The light pulse always hits the top mirror because we're talking about a clock that operates by "ticking" every time a light pulse reflects between the two mirrors. And since we're talking about time dilation as a result of velocity and not as a result of acceleration, there's no outcome where the light pulse "misses" the top mirror because we've aimed the pulse to be right where it's supposed to be one second from now to be reflected by the mirror. And we only have to do this once at the beginning; even on your moving space cycle, because your speed is constant the light pulse continues in a directly vertical up-and-down path.The case for acceleration is different but, as you can see, we've established that time dilation occurs between any two reference frames that are not at the same velocity; relatively-accelerating reference frames are nothing more than a special case of this where the exact relative velocity is not constant but depends on time. Because it is non-constant it must therefore be non-zero; ergo, we've proven that time dilation occurs under acceleration as well as under constant velocity. The Michaelson and Morley experiment is what I was referring to as "irrefutable experimentation that they see the photons covering that longer distance at the same speed that light has in any vacuum anywhere in the universe - c." Long before Einstein, it was a settled matter of experimental fact that the speed of light in a vacuum is the same for all observers regardless of their velocity or acceleration. They run faster in orbit than clocks on the ground because clocks on the ground are slowed by the acceleration of 1 G that they experience. (You know, G's? Like when people on roller coasters or in fighter jets talk about "G-forces"?) Clocks in orbit, by virtue of following an accelerating curved path, run slower than clocks that are motionless relative to clocks in orbit. Or, to place these three locations of clocks into an ascending order of relative time dilation:Clocks in space but motionless relative to the Earth
Clocks in space orbiting the Earth
Clocks on the surface of the EarthWe adjust clocks in space orbiting the Earth to match the slower rate of time on the surface of the Earth because that's where we live, and therefore where we'd like to tell time. (And there's a crapload of clocks down here already and it would be a pain in the ass to speed them all up, compared with adjusting the 31 clocks on the GPS satellite fleet.)And again time dilation of clocks on Earth compared to clocks in orbit of the Earth occurs because the speed of light in a vacuum is the same for all observers. Oh, is this where you're getting confused? We're assuming your wife is stationary near the Earth, not actually at its surface experiencing its gravity.If your wife is actually on the surface of the Earth she'll be experiencing her own time dilation due to being in an accelerating reference frame. Which of you will experience slower time than the other is just a function of which of you is experiencing the greatest amount of time dilation. (If your velocity is as high as one-half the speed of light it will certainly be you. But GPS satellites in orbit don't travel anywhere near that fast.)

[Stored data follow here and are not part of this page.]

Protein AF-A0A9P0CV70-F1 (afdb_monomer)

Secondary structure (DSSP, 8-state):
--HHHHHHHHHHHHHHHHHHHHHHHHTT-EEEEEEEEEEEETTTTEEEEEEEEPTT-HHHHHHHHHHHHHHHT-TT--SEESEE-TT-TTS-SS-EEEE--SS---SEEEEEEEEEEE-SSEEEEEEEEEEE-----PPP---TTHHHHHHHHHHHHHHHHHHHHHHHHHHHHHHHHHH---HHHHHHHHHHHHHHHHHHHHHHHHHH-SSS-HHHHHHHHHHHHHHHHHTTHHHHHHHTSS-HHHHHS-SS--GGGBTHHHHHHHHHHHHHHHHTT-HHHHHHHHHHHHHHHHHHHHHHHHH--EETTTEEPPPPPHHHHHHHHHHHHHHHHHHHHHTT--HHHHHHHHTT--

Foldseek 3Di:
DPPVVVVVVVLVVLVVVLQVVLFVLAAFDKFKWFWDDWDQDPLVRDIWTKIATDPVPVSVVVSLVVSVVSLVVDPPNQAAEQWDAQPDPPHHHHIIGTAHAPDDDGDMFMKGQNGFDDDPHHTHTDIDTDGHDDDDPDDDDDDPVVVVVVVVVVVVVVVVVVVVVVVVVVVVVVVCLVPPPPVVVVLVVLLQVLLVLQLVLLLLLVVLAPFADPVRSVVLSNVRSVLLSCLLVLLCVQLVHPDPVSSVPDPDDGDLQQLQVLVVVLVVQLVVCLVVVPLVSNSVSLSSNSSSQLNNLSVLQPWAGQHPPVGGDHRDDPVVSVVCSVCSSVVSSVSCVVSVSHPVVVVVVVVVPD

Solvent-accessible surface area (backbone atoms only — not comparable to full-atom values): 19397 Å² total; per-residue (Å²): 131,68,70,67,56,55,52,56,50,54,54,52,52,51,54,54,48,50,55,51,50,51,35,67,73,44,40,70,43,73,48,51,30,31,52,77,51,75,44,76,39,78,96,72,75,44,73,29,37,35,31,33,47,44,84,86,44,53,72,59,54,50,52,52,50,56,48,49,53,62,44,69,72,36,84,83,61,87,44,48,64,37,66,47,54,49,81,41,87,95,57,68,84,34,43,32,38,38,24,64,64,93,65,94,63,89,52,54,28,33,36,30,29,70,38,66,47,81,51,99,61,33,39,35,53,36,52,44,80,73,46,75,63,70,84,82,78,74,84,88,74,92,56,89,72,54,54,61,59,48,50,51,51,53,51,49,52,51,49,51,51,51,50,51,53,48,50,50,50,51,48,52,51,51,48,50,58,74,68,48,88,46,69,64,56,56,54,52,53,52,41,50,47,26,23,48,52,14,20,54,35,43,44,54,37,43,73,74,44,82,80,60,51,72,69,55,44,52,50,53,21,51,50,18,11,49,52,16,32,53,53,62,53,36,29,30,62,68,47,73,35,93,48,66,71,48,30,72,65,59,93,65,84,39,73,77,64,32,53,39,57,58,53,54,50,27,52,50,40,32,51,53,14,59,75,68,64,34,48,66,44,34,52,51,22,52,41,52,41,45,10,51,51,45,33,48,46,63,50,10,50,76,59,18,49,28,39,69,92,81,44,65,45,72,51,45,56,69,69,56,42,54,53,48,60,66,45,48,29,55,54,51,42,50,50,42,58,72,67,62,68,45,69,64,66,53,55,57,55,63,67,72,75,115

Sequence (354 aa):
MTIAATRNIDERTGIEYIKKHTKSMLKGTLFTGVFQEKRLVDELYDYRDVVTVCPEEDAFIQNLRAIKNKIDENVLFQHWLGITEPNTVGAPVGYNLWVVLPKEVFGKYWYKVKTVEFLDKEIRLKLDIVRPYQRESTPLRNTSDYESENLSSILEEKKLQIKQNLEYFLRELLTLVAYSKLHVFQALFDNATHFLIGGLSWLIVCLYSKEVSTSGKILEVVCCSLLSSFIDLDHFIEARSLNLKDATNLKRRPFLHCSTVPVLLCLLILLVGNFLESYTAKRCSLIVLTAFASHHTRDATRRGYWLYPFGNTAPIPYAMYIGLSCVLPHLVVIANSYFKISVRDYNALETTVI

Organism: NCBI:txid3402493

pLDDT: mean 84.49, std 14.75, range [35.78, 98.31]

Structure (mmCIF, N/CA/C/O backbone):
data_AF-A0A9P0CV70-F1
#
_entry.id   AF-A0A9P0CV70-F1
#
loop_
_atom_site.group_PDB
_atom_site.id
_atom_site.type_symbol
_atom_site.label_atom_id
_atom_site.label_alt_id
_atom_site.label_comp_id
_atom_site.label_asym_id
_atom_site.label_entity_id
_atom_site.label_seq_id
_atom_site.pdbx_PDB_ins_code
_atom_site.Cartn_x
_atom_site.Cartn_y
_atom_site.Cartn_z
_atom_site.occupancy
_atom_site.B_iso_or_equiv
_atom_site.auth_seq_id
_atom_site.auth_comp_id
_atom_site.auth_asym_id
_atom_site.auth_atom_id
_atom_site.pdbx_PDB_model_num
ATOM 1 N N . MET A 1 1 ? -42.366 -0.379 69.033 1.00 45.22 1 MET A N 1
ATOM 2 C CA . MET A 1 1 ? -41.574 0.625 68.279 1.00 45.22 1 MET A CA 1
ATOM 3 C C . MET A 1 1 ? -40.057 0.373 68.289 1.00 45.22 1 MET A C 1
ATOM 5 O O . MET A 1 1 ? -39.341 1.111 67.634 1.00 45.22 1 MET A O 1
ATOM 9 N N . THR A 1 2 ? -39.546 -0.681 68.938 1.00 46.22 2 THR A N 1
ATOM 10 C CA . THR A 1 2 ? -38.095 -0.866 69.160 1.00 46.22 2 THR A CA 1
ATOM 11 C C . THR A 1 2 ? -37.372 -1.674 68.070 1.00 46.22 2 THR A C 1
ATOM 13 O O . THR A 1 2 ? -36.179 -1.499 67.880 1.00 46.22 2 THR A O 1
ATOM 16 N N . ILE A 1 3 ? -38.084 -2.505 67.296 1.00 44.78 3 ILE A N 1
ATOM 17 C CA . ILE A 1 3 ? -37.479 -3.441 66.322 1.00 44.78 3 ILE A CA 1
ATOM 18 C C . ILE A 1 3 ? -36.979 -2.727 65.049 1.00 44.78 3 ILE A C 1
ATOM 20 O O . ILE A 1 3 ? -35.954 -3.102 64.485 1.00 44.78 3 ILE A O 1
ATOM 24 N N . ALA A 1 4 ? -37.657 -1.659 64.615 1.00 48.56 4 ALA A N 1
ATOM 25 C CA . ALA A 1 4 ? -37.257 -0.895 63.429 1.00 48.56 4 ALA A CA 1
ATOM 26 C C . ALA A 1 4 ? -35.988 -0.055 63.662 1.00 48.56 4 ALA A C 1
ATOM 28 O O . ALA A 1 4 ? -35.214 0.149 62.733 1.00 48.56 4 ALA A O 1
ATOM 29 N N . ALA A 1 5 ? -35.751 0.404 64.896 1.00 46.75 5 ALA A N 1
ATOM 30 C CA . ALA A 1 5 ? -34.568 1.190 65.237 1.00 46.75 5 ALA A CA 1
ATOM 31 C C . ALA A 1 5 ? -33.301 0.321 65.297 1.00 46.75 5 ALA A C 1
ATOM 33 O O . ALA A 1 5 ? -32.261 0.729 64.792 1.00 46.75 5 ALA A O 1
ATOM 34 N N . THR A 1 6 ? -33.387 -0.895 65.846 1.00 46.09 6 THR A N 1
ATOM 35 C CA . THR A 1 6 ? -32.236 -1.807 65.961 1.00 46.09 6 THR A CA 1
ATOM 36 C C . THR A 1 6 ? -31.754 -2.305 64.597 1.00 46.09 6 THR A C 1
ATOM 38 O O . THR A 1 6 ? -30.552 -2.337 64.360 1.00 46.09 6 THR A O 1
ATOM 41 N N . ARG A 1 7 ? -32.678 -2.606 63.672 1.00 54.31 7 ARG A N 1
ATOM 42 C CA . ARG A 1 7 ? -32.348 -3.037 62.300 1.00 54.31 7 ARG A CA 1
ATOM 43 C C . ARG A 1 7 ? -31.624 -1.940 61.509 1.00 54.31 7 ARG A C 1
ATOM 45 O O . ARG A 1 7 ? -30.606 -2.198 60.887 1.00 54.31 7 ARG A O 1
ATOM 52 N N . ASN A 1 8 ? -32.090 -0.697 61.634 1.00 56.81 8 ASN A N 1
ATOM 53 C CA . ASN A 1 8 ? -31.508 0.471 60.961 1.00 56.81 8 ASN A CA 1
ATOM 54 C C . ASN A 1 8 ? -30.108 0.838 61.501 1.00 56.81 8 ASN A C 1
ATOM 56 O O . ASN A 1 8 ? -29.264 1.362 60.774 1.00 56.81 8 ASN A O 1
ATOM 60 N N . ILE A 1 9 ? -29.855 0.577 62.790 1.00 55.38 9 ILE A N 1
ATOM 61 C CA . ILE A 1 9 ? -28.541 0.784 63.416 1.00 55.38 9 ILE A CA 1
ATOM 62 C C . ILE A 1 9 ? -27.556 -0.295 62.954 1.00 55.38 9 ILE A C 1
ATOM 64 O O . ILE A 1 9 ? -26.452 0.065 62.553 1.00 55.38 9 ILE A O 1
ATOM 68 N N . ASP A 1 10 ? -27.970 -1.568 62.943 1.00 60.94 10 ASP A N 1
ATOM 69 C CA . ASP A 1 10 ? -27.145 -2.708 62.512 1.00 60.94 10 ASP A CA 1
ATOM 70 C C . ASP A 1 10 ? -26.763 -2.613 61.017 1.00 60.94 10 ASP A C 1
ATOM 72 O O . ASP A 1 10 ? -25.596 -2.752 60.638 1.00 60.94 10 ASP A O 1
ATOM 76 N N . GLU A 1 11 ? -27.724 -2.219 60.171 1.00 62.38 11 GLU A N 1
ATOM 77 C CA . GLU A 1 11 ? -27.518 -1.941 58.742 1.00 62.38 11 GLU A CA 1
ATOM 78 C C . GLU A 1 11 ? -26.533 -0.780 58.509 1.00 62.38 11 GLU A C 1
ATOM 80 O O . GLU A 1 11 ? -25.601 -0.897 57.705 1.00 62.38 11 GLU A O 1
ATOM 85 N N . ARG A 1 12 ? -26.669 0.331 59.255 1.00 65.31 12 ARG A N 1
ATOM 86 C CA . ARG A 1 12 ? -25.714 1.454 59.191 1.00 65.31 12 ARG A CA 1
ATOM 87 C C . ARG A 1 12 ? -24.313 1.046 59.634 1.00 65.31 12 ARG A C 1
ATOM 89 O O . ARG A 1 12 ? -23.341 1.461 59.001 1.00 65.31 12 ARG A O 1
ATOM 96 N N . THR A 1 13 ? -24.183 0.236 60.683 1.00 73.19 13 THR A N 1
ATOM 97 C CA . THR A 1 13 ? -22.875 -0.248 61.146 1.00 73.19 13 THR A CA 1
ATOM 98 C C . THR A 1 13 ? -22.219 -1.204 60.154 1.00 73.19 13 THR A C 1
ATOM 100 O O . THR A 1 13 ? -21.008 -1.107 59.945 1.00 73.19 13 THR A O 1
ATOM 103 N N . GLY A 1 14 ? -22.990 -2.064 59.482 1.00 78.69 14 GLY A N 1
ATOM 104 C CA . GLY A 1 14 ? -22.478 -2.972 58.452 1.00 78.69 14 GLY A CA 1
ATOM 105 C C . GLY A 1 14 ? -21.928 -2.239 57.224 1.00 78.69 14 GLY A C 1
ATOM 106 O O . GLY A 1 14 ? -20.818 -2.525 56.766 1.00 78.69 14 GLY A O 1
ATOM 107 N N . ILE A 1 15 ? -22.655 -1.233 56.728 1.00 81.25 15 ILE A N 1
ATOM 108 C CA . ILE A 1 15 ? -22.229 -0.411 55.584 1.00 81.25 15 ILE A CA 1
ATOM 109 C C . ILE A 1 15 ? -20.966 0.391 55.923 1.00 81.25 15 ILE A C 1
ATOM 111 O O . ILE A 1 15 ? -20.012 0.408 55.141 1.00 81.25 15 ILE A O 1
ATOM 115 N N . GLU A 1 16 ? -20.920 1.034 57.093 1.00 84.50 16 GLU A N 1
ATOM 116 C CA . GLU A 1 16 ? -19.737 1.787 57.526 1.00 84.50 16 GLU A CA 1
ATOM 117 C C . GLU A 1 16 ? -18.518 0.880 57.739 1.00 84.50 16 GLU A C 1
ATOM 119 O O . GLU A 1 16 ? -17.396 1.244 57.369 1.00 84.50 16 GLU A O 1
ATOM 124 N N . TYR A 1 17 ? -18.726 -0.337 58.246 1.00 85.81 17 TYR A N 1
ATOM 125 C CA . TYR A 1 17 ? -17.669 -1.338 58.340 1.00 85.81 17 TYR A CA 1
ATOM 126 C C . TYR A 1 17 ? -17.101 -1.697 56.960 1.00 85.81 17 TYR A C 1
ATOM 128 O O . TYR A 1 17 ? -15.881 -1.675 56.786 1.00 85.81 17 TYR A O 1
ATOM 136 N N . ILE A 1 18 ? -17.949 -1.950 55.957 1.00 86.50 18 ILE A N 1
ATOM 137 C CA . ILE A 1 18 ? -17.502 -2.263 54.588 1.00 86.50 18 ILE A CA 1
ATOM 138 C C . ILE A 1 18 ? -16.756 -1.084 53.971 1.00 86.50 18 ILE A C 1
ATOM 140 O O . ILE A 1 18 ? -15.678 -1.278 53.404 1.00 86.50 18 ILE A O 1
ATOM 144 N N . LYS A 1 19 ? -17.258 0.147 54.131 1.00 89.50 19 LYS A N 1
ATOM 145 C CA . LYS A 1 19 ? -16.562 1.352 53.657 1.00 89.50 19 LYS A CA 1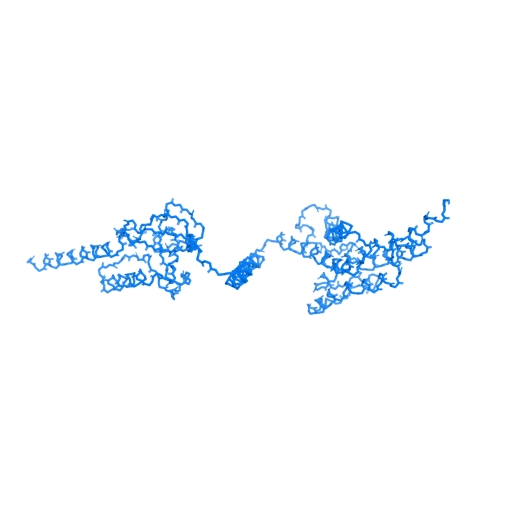
ATOM 146 C C . LYS A 1 19 ? -15.170 1.471 54.269 1.00 89.50 19 LYS A C 1
ATOM 148 O O . LYS A 1 19 ? -14.196 1.713 53.551 1.00 89.50 19 LYS A O 1
ATOM 153 N N . LYS A 1 20 ? -15.061 1.290 55.590 1.00 89.19 20 LYS A N 1
ATOM 154 C CA . LYS A 1 20 ? -13.786 1.361 56.316 1.00 89.19 20 LYS A CA 1
ATOM 155 C C . LYS A 1 20 ? -12.837 0.247 55.886 1.00 89.19 20 LYS A C 1
ATOM 157 O O . LYS A 1 20 ? -11.671 0.523 55.618 1.00 89.19 20 LYS A O 1
ATOM 162 N N . HIS A 1 21 ? -13.340 -0.978 55.773 1.00 89.12 21 HIS A N 1
ATOM 163 C CA . HIS A 1 21 ? -12.570 -2.146 55.365 1.00 89.12 21 HIS A CA 1
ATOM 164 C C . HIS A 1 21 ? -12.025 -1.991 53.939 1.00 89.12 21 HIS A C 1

No, the light clock will reflect up and down regardless of your speed if your speed is constant. That's simple physics. The light beam goes in a straight line up and down relative to the cycle, because the light clock is attached to the cycle. To people standing alongside the space road as you drive by, the light beam traces a characteristic double sawtooth because the cycle, and therefore the clock, are moving relative to them. The light beam never overshoots the mirrors because the entire light clock is moving - the mirrors and the beam.This isn't that hard to understand, and it proves that time dilation occurs at any non-zero velocity. In the case of acceleration it must also occur, because acceleration means "a change in velocity over time", change means that the velocity is non-constant, and zero is a constant, therefore the velocity cannot be zero when a body is accelerating. Thus time dilation occurs in both constant velocity and accelerating situations. Bodies on the surface of the Earth are being accelerated at 1G. Ergo, bodies (like clocks) on the surface of the Earth experience time dilation relative to bodies not subject to its gravitation.It's all quite simple. It's disorienting to find out that time isn't a constant, but it's the natural result of something that has been known to be true since 1886: the speed of light in a vacuum is the same for all observers.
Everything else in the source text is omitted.